And in addition to doing science that we feel is good, we’ve gone the extra mile and presented all our data (yes, 17 dinosaurs’ worth of 3D whole body graphics!) and the critical software tools needed to replicate our analysis, in the Dryad database (link now working!), which should have now gone live with the paper! It was my first time using that database and it was incredibly easy (about 1 hour of work once we had all the final analysis’s files properly organized)– I strongly recommend others to try it out.

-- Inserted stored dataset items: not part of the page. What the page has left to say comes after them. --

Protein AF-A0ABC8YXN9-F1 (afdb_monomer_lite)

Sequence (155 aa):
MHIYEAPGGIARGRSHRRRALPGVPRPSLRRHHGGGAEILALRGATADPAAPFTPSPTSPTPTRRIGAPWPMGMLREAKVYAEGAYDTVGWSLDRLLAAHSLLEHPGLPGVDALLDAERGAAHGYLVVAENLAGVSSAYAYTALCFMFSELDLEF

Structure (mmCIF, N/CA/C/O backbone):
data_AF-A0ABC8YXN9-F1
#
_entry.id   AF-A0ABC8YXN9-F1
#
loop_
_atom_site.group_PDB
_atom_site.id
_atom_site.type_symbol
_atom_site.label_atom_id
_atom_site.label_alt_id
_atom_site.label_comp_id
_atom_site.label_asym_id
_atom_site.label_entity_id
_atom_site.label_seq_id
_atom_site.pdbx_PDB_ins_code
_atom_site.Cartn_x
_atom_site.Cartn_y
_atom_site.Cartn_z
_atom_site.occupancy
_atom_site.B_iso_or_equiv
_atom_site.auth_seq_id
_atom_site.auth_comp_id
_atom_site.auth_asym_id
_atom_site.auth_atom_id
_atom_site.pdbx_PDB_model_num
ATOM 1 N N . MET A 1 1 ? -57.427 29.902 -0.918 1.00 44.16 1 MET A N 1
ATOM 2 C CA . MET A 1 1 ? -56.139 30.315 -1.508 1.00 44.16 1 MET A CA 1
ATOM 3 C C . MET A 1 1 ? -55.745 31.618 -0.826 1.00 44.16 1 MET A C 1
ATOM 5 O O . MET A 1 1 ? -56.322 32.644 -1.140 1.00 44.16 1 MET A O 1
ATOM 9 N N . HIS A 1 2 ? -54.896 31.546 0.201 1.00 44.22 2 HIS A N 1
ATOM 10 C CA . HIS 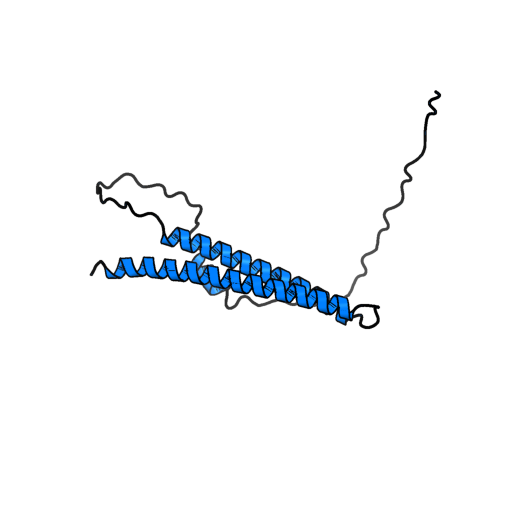A 1 2 ? -54.436 32.701 0.978 1.00 44.22 2 HIS A CA 1
ATOM 11 C C . HIS A 1 2 ? -52.954 32.515 1.300 1.00 44.22 2 HIS A C 1
ATOM 13 O O . HIS A 1 2 ? -52.550 31.466 1.797 1.00 44.22 2 HIS A O 1
ATOM 19 N N . ILE A 1 3 ? -52.177 33.535 0.953 1.00 44.69 3 ILE A N 1
ATOM 20 C CA . ILE A 1 3 ? -50.749 33.696 1.213 1.00 44.69 3 ILE A CA 1
ATOM 21 C C . ILE A 1 3 ? -50.631 34.378 2.582 1.00 44.69 3 ILE A C 1
ATOM 23 O O . ILE A 1 3 ? -51.320 35.370 2.815 1.00 44.69 3 ILE A O 1
ATOM 27 N N . TYR A 1 4 ? -49.781 33.855 3.467 1.00 48.06 4 TYR A N 1
ATOM 28 C CA . TYR A 1 4 ? -49.362 34.525 4.702 1.00 48.06 4 TYR A CA 1
ATOM 29 C C . TYR A 1 4 ? -47.852 34.782 4.644 1.00 48.06 4 TYR A C 1
ATOM 31 O O . TYR A 1 4 ? -47.070 33.869 4.379 1.00 48.06 4 TYR A O 1
ATOM 39 N N . GLU A 1 5 ? -47.467 36.037 4.874 1.00 40.31 5 GLU A N 1
ATOM 40 C CA . GLU A 1 5 ? -46.087 36.510 5.000 1.00 40.31 5 GLU A CA 1
ATOM 41 C C . GLU A 1 5 ? -45.514 36.269 6.414 1.00 40.31 5 GLU A C 1
ATOM 43 O O . GLU A 1 5 ? -46.207 36.559 7.383 1.00 40.31 5 GLU A O 1
ATOM 48 N N . ALA A 1 6 ? -44.255 35.782 6.461 1.00 42.00 6 ALA A N 1
ATOM 49 C CA . ALA A 1 6 ? -43.068 36.128 7.299 1.00 42.00 6 ALA A CA 1
ATOM 50 C C . ALA A 1 6 ? -43.215 36.446 8.826 1.00 42.00 6 ALA A C 1
ATOM 52 O O . ALA A 1 6 ? -44.325 36.467 9.339 1.00 42.00 6 ALA A O 1
ATOM 53 N N . PRO A 1 7 ? -42.158 36.791 9.617 1.00 47.47 7 PRO A N 1
ATOM 54 C CA . PRO A 1 7 ? -40.687 36.630 9.530 1.00 47.47 7 PRO A CA 1
ATOM 55 C C . PRO A 1 7 ? -40.027 36.103 10.853 1.00 47.47 7 PRO A C 1
ATOM 57 O O . PRO A 1 7 ? -40.680 35.949 11.880 1.00 47.47 7 PRO A O 1
ATOM 60 N N . GLY A 1 8 ? -38.691 35.943 10.873 1.00 38.12 8 GLY A N 1
ATOM 61 C CA . GLY A 1 8 ? -37.861 35.944 12.103 1.00 38.12 8 GLY A CA 1
ATOM 62 C C . GLY A 1 8 ? -36.982 34.697 12.273 1.00 38.12 8 GLY A C 1
ATOM 63 O O . GLY A 1 8 ? -37.435 33.586 12.068 1.00 38.12 8 GLY A O 1
ATOM 64 N N . GLY A 1 9 ? -35.704 34.738 12.641 1.00 35.66 9 GLY A N 1
ATOM 65 C CA . GLY A 1 9 ? -34.755 35.799 12.944 1.00 35.66 9 GLY A CA 1
ATOM 66 C C . GLY A 1 9 ? -33.426 35.092 13.248 1.00 35.66 9 GLY A C 1
ATOM 67 O O . GLY A 1 9 ? -33.374 34.233 14.125 1.00 35.66 9 GLY A O 1
ATOM 68 N N . ILE A 1 10 ? -32.362 35.376 12.493 1.00 40.41 10 ILE A N 1
ATOM 69 C CA . ILE A 1 10 ? -31.068 34.697 12.668 1.00 40.41 10 ILE A CA 1
ATOM 70 C C . ILE A 1 10 ? -30.321 35.362 13.826 1.00 40.41 10 ILE A C 1
ATOM 72 O O . ILE A 1 10 ? -29.773 36.460 13.704 1.00 40.41 10 ILE A O 1
ATOM 76 N N . ALA A 1 11 ? -30.333 34.687 14.972 1.00 44.25 11 ALA A N 1
ATOM 77 C CA . ALA A 1 11 ? -29.626 35.093 16.172 1.00 44.25 11 ALA A CA 1
ATOM 78 C C . ALA A 1 11 ? -28.101 35.004 15.984 1.00 44.25 11 ALA A C 1
ATOM 80 O O . ALA A 1 11 ? -27.534 33.950 15.699 1.00 44.25 11 ALA A O 1
ATOM 81 N N . ARG A 1 12 ? -27.432 36.138 16.209 1.00 43.84 12 ARG A N 1
ATOM 82 C CA . ARG A 1 12 ? -25.989 36.243 16.459 1.00 43.84 12 ARG A CA 1
ATOM 83 C C . ARG A 1 12 ? -25.635 35.524 17.768 1.00 43.84 12 ARG A C 1
ATOM 85 O O . ARG A 1 12 ? -26.243 35.808 18.796 1.00 43.84 12 ARG A O 1
ATOM 92 N N . GLY A 1 13 ? -24.594 34.686 17.760 1.00 36.19 13 GLY A N 1
ATOM 93 C CA . GLY A 1 13 ? -24.189 33.903 18.934 1.00 36.19 13 GLY A CA 1
ATOM 94 C C . GLY A 1 13 ? -22.694 33.587 19.021 1.00 36.19 13 GLY A C 1
ATOM 95 O O . GLY A 1 13 ? -22.298 32.444 18.872 1.00 36.19 13 GLY A O 1
ATOM 96 N N . ARG A 1 14 ? -21.893 34.623 19.294 1.00 40.59 14 ARG A N 1
ATOM 97 C CA . ARG A 1 14 ? -20.654 34.637 20.107 1.00 40.59 14 ARG A CA 1
ATOM 98 C C . ARG A 1 14 ? -19.549 33.596 19.848 1.00 40.59 14 ARG A C 1
ATOM 100 O O . ARG A 1 14 ? -19.550 32.481 20.357 1.00 40.59 14 ARG A O 1
ATOM 107 N N . SER A 1 15 ? -18.471 34.119 19.260 1.00 41.28 15 SER A N 1
ATOM 108 C CA . SER A 1 15 ? -17.087 33.671 19.425 1.00 41.28 15 SER A CA 1
ATOM 109 C C . SER A 1 15 ? -16.711 33.482 20.900 1.00 41.28 15 SER A C 1
ATOM 111 O O . SER A 1 15 ? -16.527 34.453 21.639 1.00 41.28 15 SER A O 1
ATOM 113 N N . HIS A 1 16 ? -16.500 32.234 21.310 1.00 39.12 16 HIS A N 1
ATOM 114 C CA . HIS A 1 16 ? -15.758 31.932 22.525 1.00 39.12 16 HIS A CA 1
ATOM 115 C C . HIS A 1 16 ? -14.268 31.808 22.207 1.00 39.12 16 HIS A C 1
ATOM 117 O O . HIS A 1 16 ? -13.789 30.805 21.685 1.00 39.12 16 HIS A O 1
ATOM 123 N N . ARG A 1 17 ? -13.535 32.859 22.587 1.00 38.88 17 ARG A N 1
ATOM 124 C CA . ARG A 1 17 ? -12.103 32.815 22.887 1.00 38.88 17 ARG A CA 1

That’s my usual general summary of the paper, but that’s not what this blog article is about. I’ll provide my usual set of links to media coverage of the paper below, too. But the focus here is on the story behind the paper, to put a more personal spin on what it means to me (and my coauthors too). I’ll take a historical approach to explain how the paper evolved.
Embarassing picture of me before I became a scientist. Hardee’s fast food restaurant cashier, my first “real job”, from ~1999- no, wait, more like 1986. The 1980s-style feathered (and non-receding) hair gives it away!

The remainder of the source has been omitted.